Source information.
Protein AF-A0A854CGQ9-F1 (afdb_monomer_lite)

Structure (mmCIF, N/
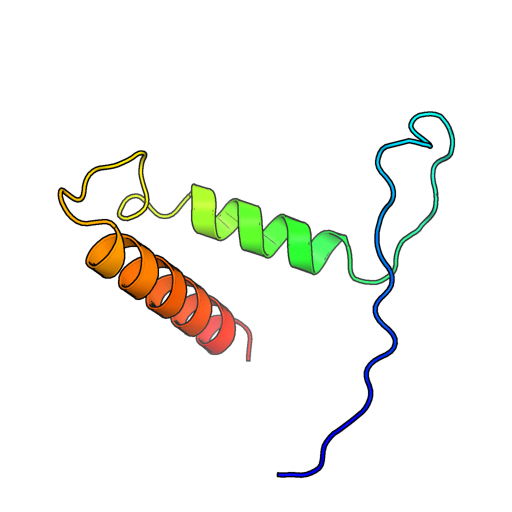CA/C/O backbone):
data_AF-A0A854CGQ9-F1
#
_entry.id   AF-A0A854CGQ9-F1
#
loop_
_atom_site.group_PDB
_atom_site.id
_atom_site.type_symbol
_atom_site.label_atom_id
_atom_site.label_alt_id
_atom_site.label_comp_id
_atom_site.label_asym_id
_atom_site.label_entity_id
_atom_site.label_seq_id
_atom_site.pdbx_PDB_ins_code
_atom_site.Cartn_x
_atom_site.Cartn_y
_atom_site.Cartn_z
_atom_site.occupancy
_atom_site.B_iso_or_equiv
_atom_site.auth_seq_id
_atom_site.auth_comp_id
_atom_site.auth_asym_id
_atom_site.auth_atom_id
_atom_site.pdbx_PDB_model_num
ATOM 1 N N . ILE A 1 1 ? -11.971 -20.197 -10.769 1.00 45.00 1 ILE A N 1
ATOM 2 C CA . ILE A 1 1 ? -11.770 -18.990 -9.927 1.00 45.00 1 ILE A CA 1
ATOM 3 C C . ILE A 1 1 ? -13.138 -18.611 -9.367 1.00 45.00 1 ILE A C 1
ATOM 5 O O . ILE A 1 1 ? -13.954 -18.064 -10.094 1.00 45.00 1 ILE A O 1
ATOM 9 N N . LEU A 1 2 ? -13.458 -19.037 -8.142 1.00 55.44 2 LEU A N 1
ATOM 10 C CA . LEU A 1 2 ? -14.772 -18.795 -7.531 1.00 55.44 2 LEU A CA 1
ATOM 11 C C . LEU A 1 2 ? -14.917 -17.304 -7.203 1.00 55.44 2 LEU A C 1
ATOM 13 O O . LEU A 1 2 ? -14.086 -16.752 -6.481 1.00 55.44 2 LEU A O 1
ATOM 17 N N . VAL A 1 3 ? -15.965 -16.659 -7.720 1.00 64.31 3 VAL A N 1
ATOM 18 C CA . VAL A 1 3 ? -16.304 -15.263 -7.408 1.00 64.31 3 VAL A CA 1
ATOM 19 C C . VAL A 1 3 ? -16.789 -15.196 -5.959 1.00 64.31 3 VAL A C 1
ATOM 21 O O . VAL A 1 3 ? -17.977 -15.301 -5.660 1.00 64.31 3 VAL A O 1
ATOM 24 N N . LYS A 1 4 ? -15.843 -15.076 -5.027 1.00 75.19 4 LYS A N 1
ATOM 25 C CA . LYS A 1 4 ? -16.125 -14.909 -3.603 1.00 75.19 4 LYS A CA 1
ATOM 26 C C . LYS A 1 4 ? -16.621 -13.479 -3.387 1.00 75.19 4 LYS A C 1
ATOM 28 O O . LYS A 1 4 ? -15.884 -12.522 -3.615 1.00 75.19 4 LYS A O 1
ATOM 33 N N . ARG A 1 5 ? -17.884 -13.320 -2.983 1.00 74.00 5 ARG A N 1
ATOM 34 C CA . ARG A 1 5 ? -18.438 -12.010 -2.617 1.00 74.00 5 ARG A CA 1
ATOM 35 C C . ARG A 1 5 ? -17.849 -11.592 -1.273 1.00 74.00 5 ARG A C 1
ATOM 37 O O . ARG A 1 5 ? -18.073 -12.255 -0.264 1.00 74.00 5 ARG A O 1
ATOM 44 N N . PHE A 1 6 ? -17.083 -10.508 -1.267 1.00 77.44 6 PHE A N 1
ATOM 45 C CA . PHE A 1 6 ? -16.558 -9.908 -0.045 1.00 77.44 6 PHE A CA 1
ATOM 46 C C . PHE A 1 6 ? -17.450 -8.737 0.364 1.00 77.44 6 PHE A C 1
ATOM 48 O O . PHE A 1 6 ? -17.730 -7.853 -0.442 1.00 77.44 6 PHE A O 1
ATOM 55 N N . THR A 1 7 ? -17.886 -8.710 1.623 1.00 80.12 7 THR A N 1
ATOM 56 C CA . THR A 1 7 ? -18.562 -7.544 2.200 1.00 80.12 7 THR A CA 1
ATOM 57 C C . THR A 1 7 ? -17.517 -6.465 2.482 1.00 80.12 7 THR A C 1
ATOM 59 O O . THR A 1 7 ? -16.756 -6.570 3.447 1.00 80.12 7 THR A O 1
ATOM 62 N N . VAL A 1 8 ? -17.434 -5.449 1.621 1.00 79.94 8 VAL A N 1
ATOM 63 C CA . VAL A 1 8 ? -16.508 -4.322 1.796 1.00 79.94 8 VAL A CA 1
ATOM 64 C C . VAL A 1 8 ? -17.145 -3.291 2.724 1.00 79.94 8 VAL A C 1
ATOM 66 O O . VAL A 1 8 ? -18.252 -2.823 2.473 1.00 79.94 8 VAL A O 1
ATOM 69 N N . GLN A 1 9 ? -16.442 -2.922 3.794 1.00 81.56 9 GLN A
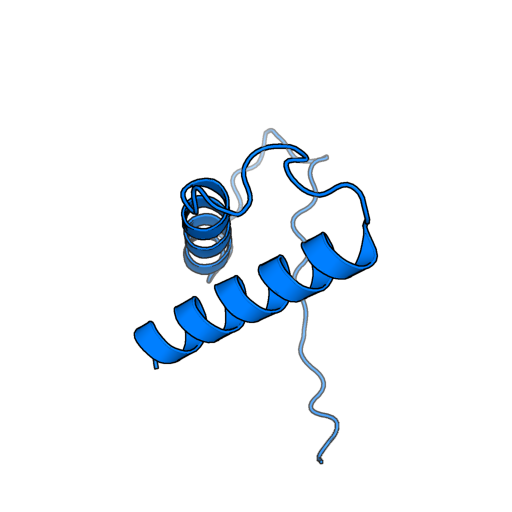 N 1
ATOM 70 C CA . GLN A 1 9 ? -16.827 -1.792 4.639 1.00 81.56 9 GLN A CA 1
ATOM 71 C C . GLN A 1 9 ? -16.051 -0.551 4.198 1.00 81.56 9 GLN A C 1
ATOM 73 O O . GLN A 1 9 ? -14.821 -0.550 4.216 1.00 81.56 9 GLN A O 1
ATOM 78 N N . ILE A 1 10 ? -16.765 0.501 3.801 1.00 80.69 10 ILE A N 1
ATOM 79 C CA . ILE A 1 10 ? -16.172 1.765 3.349 1.00 80.69 10 ILE A CA 1
ATOM 80 C C . ILE A 1 10 ? -16.179 2.751 4.515 1.00 80.69 10 ILE A C 1
ATOM 82 O O . ILE A 1 10 ? -17.229 3.030 5.094 1.00 80.69 10 ILE A O 1
ATOM 86 N N . ALA A 1 11 ? -15.007 3.285 4.854 1.00 79.06 11 ALA A N 1
ATOM 87 C CA . ALA A 1 11 ? -14.893 4.366 5.824 1.00 79.06 11 ALA A CA 1
ATOM 88 C C . ALA A 1 11 ? -15.400 5.670 5.188 1.00 79.06 11 ALA A C 1
ATOM 90 O O . ALA A 1 11 ? -14.809 6.153 4.220 1.00 79.06 11 ALA A O 1
ATOM 91 N N . LYS A 1 12 ? -16.481 6.251 5.717 1.00 80.56 12 LYS A N 1
ATOM 92 C CA . LYS A 1 12 ? -16.954 7.571 5.280 1.00 80.56 12 LYS A CA 1
ATOM 93 C C . LYS A 1 12 ? -16.144 8.666 5.971 1.00 80.56 12 LYS A C 1
ATOM 95 O O . LYS A 1 12 ? -15.981 8.649 7.186 1.00 80.56 12 LYS A O 1
ATOM 100 N N . ARG A 1 13 ? -15.665 9.646 5.199 1.00 75.00 13 ARG A N 1
ATOM 101 C CA . ARG A 1 13 ? -14.947 10.824 5.724 1.00 75.00 13 ARG A CA 1
ATOM 102 C C . ARG A 1 13 ? -15.889 11.901 6.284 1.00 75.00 13 ARG A C 1
ATOM 104 O O . ARG A 1 13 ? -15.421 12.827 6.926 1.00 75.00 13 ARG A O 1
ATOM 111 N N . SER A 1 14 ? -17.196 11.786 6.053 1.00 79.81 14 SER A N 1
ATOM 112 C CA . SER A 1 14 ? -18.210 12.753 6.497 1.00 79.81 14 SER A CA 1
ATOM 113 C C . SER A 1 14 ? -18.492 12.722 8.004 1.00 79.81 14 SER A C 1
ATOM 115 O O . SER A 1 14 ? -19.031 13.680 8.538 1.00 79.81 14 SER A O 1
ATOM 117 N N . GLU A 1 15 ? -18.131 11.643 8.701 1.00 76.12 15 GLU A N 1
ATOM 118 C CA . GLU A 1 15 ? -18.466 11.407 10.114 1.00 76.12 15 GLU A CA 1
ATOM 119 C C . GLU A 1 15 ? -17.244 11.657 11.021 1.00 76.12 15 GLU A C 1
ATOM 121 O O . GLU A 1 15 ? -16.861 10.817 11.831 1.00 76.12 15 GLU A O 1
ATOM 126 N N . LEU A 1 16 ? -16.590 12.816 10.860 1.00 69.88 16 LEU A N 1
ATOM 127 C CA . LEU A 1 16 ? -15.320 13.166 11.529 1.00 69.88 16 LEU A CA 1
ATOM 128 C C . LEU A 1 16 ? -15.374 13.107 13.065 1.00 69.88 16 LEU A C 1
ATOM 130 O O . LEU A 1 16 ? -14.338 12.945 13.704 1.00 69.88 16 LEU A O 1
ATOM 134 N N . HIS A 1 17 ? -16.561 13.252 13.653 1.00 78.88 17 HIS A N 1
ATOM 135 C CA . HIS A 1 17 ? -16.753 13.379 15.101 1.00 78.88 17 HIS A CA 1
ATOM 136 C C . HIS A 1 17 ? -17.101 12.052 15.788 1.00 78.88 17 HIS A C 1
ATOM 138 O O . HIS A 1 17 ? -17.166 11.995 17.013 1.00 78.88 17 HIS A O 1
ATOM 144 N N . THR A 1 18 ? -17.316 10.976 15.024 1.00 77.12 18 THR A N 1
ATOM 145 C CA . THR A 1 18 ? -17.695 9.670 15.570 1.00 77.12 18 THR A CA 1
ATOM 146 C C . THR A 1 18 ? -16.574 8.666 15.344 1.00 77.12 18 THR A C 1
ATOM 148 O O . THR A 1 18 ? -16.288 8.250 14.222 1.00 77.12 18 THR A O 1
ATOM 151 N N . PHE A 1 19 ? -15.933 8.235 16.430 1.00 74.94 19 PHE A N 1
ATOM 152 C CA . PHE A 1 19 ? -14.926 7.184 16.359 1.00 74.94 19 PHE A CA 1
ATOM 153 C C . PHE A 1 19 ? -15.602 5.811 16.261 1.00 74.94 19 PHE A C 1
ATOM 155 O O . PHE A 1 19 ? -16.101 5.272 17.247 1.00 74.94 19 PHE A O 1
ATOM 162 N N . LYS A 1 20 ? -15.612 5.229 15.058 1.00 81.62 20 LYS A N 1
ATOM 163 C CA . LYS A 1 20 ? -16.070 3.854 14.826 1.00 81.62 20 LYS A CA 1
ATOM 164 C C . LYS A 1 20 ? -14.875 2.917 14.678 1.00 81.62 20 LYS A C 1
ATOM 166 O O . LYS A 1 20 ? -14.057 3.080 13.771 1.00 81.62 20 LYS A O 1
ATOM 171 N N . VAL A 1 21 ? -14.802 1.896 15.532 1.00 82.38 21 VAL A N 1
ATOM 172 C CA . VAL A 1 21 ? -13.777 0.850 15.427 1.00 82.38 21 VAL A CA 1
ATOM 173 C C . VAL A 1 21 ? -14.004 0.053 14.142 1.00 82.38 21 VAL A C 1
ATOM 175 O O . VAL A 1 21 ? -15.041 -0.583 13.963 1.00 82.38 21 VAL A O 1
ATOM 178 N N . MET A 1 22 ? -13.027 0.091 13.235 1.00 82.94 22 MET A N 1
ATOM 179 C CA . MET A 1 22 ? -13.054 -0.658 11.979 1.00 82.94 22 MET A CA 1
ATOM 180 C C . MET A 1 22 ? -12.052 -1.814 12.038 1.00 82.94 22 MET A C 1
ATOM 182 O O . MET A 1 22 ? -10.837 -1.574 12.012 1.00 82.94 22 MET A O 1
ATOM 186 N N . PRO A 1 23 ? -12.520 -3.074 12.086 1.00 77.38 23 PRO A N 1
ATOM 187 C CA . PRO A 1 23 ? -11.619 -4.215 12.107 1.00 77.38 23 PRO A CA 1
ATOM 188 C C . PRO A 1 23 ? -10.786 -4.233 10.816 1.00 77.38 23 PRO A C 1
ATOM 190 O O . PRO A 1 23 ? -11.318 -4.074 9.721 1.00 77.38 23 PRO A O 1
ATOM 193 N N . LYS A 1 24 ? -9.465 -4.426 10.952 1.00 83.00 24 LYS A N 1
ATOM 194 C CA . LYS A 1 24 ? -8.441 -4.438 9.877 1.00 83.00 24 LYS A CA 1
ATOM 195 C C . LYS A 1 24 ? -8.014 -3.084 9.291 1.00 83.00 24 LYS A C 1
ATOM 197 O O . LYS A 1 24 ? -7.091 -3.075 8.474 1.00 83.00 24 LYS A O 1
ATOM 202 N N . ARG A 1 25 ? -8.563 -1.954 9.752 1.00 87.38 25 ARG A N 1
ATOM 203 C CA . ARG A 1 25 ? -8.154 -0.606 9.299 1.00 87.38 25 ARG A CA 1
ATOM 204 C C . ARG A 1 25 ? -6.647 -0.371 9.419 1.00 87.38 25 ARG A C 1
ATOM 206 O O . ARG A 1 25 ? -6.005 0.015 8.447 1.00 87.38 25 ARG A O 1
ATOM 213 N N . TRP A 1 26 ? -6.071 -0.733 10.564 1.00 87.75 26 TRP A N 1
ATOM 214 C CA . TRP A 1 26 ? -4.638 -0.577 10.817 1.00 87.75 26 TRP A CA 1
ATOM 215 C C . TRP A 1 26 ? -3.753 -1.345 9.828 1.00 87.75 26 TRP A C 1
ATOM 217 O O . TRP A 1 26 ? -2.676 -0.883 9.464 1.00 87.75 26 TRP A O 1
ATOM 227 N N . SER A 1 27 ? -4.199 -2.512 9.347 1.00 88.25 27 SER A N 1
ATOM 228 C CA . SER A 1 27 ? -3.427 -3.284 8.367 1.00 88.25 27 SER A CA 1
ATOM 229 C C . SER A 1 27 ? -3.364 -2.578 7.014 1.00 88.25 27 SER A C 1
ATOM 231 O O . SER A 1 27 ? -2.327 -2.615 6.348 1.00 88.25 27 SER A O 1
ATOM 233 N N . VAL A 1 28 ? -4.461 -1.925 6.624 1.00 87.69 28 VAL A N 1
ATOM 234 C CA . VAL A 1 28 ? -4.551 -1.135 5.392 1.00 87.69 28 VAL A CA 1
ATOM 235 C C . VAL A 1 28 ? -3.685 0.119 5.515 1.00 87.69 28 VAL A C 1
ATOM 237 O O . VAL A 1 28 ? -2.798 0.323 4.691 1.00 87.69 28 VAL A O 1
ATOM 240 N N . GLU A 1 29 ? -3.853 0.893 6.589 1.00 89.25 29 GLU A N 1
ATOM 241 C CA . GLU A 1 29 ? -3.069 2.111 6.849 1.00 89.25 29 GLU A CA 1
ATOM 242 C C . GLU A 1 29 ? -1.562 1.823 6.930 1.00 89.25 29 GLU A C 1
ATOM 244 O O . GLU A 1 29 ? -0.767 2.501 6.281 1.00 89.25 29 GLU A O 1
ATOM 249 N N . ARG A 1 30 ? -1.152 0.748 7.621 1.00 89.38 30 ARG A N 1
ATOM 250 C CA . ARG A 1 30 ? 0.252 0.298 7.642 1.00 89.38 30 ARG A CA 1
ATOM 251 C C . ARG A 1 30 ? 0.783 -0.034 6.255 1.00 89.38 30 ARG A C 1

Action item. Return the span of lines in the data above that opens at the line with "ATOM 163 C CA" and closes at the line with "ATOM 171 N N", exactly, ends included, nothing else.

Answer.
ATOM 163 C CA . LYS A 1 20 ? -16.070 3.854 14.826 1.00 81.62 20 LYS A CA 1
ATOM 164 C C . LYS A 1 20 ? -14.875 2.917 14.678 1.00 81.62 20 LYS A C 1
ATOM 166 O O . LYS A 1 20 ? -14.057 3.080 13.771 1.00 81.62 20 LYS A O 1
ATOM 171 N N . VAL A 1 21 ? -14.802 1.896 15.532 1.00 82.38 21 VAL A N 1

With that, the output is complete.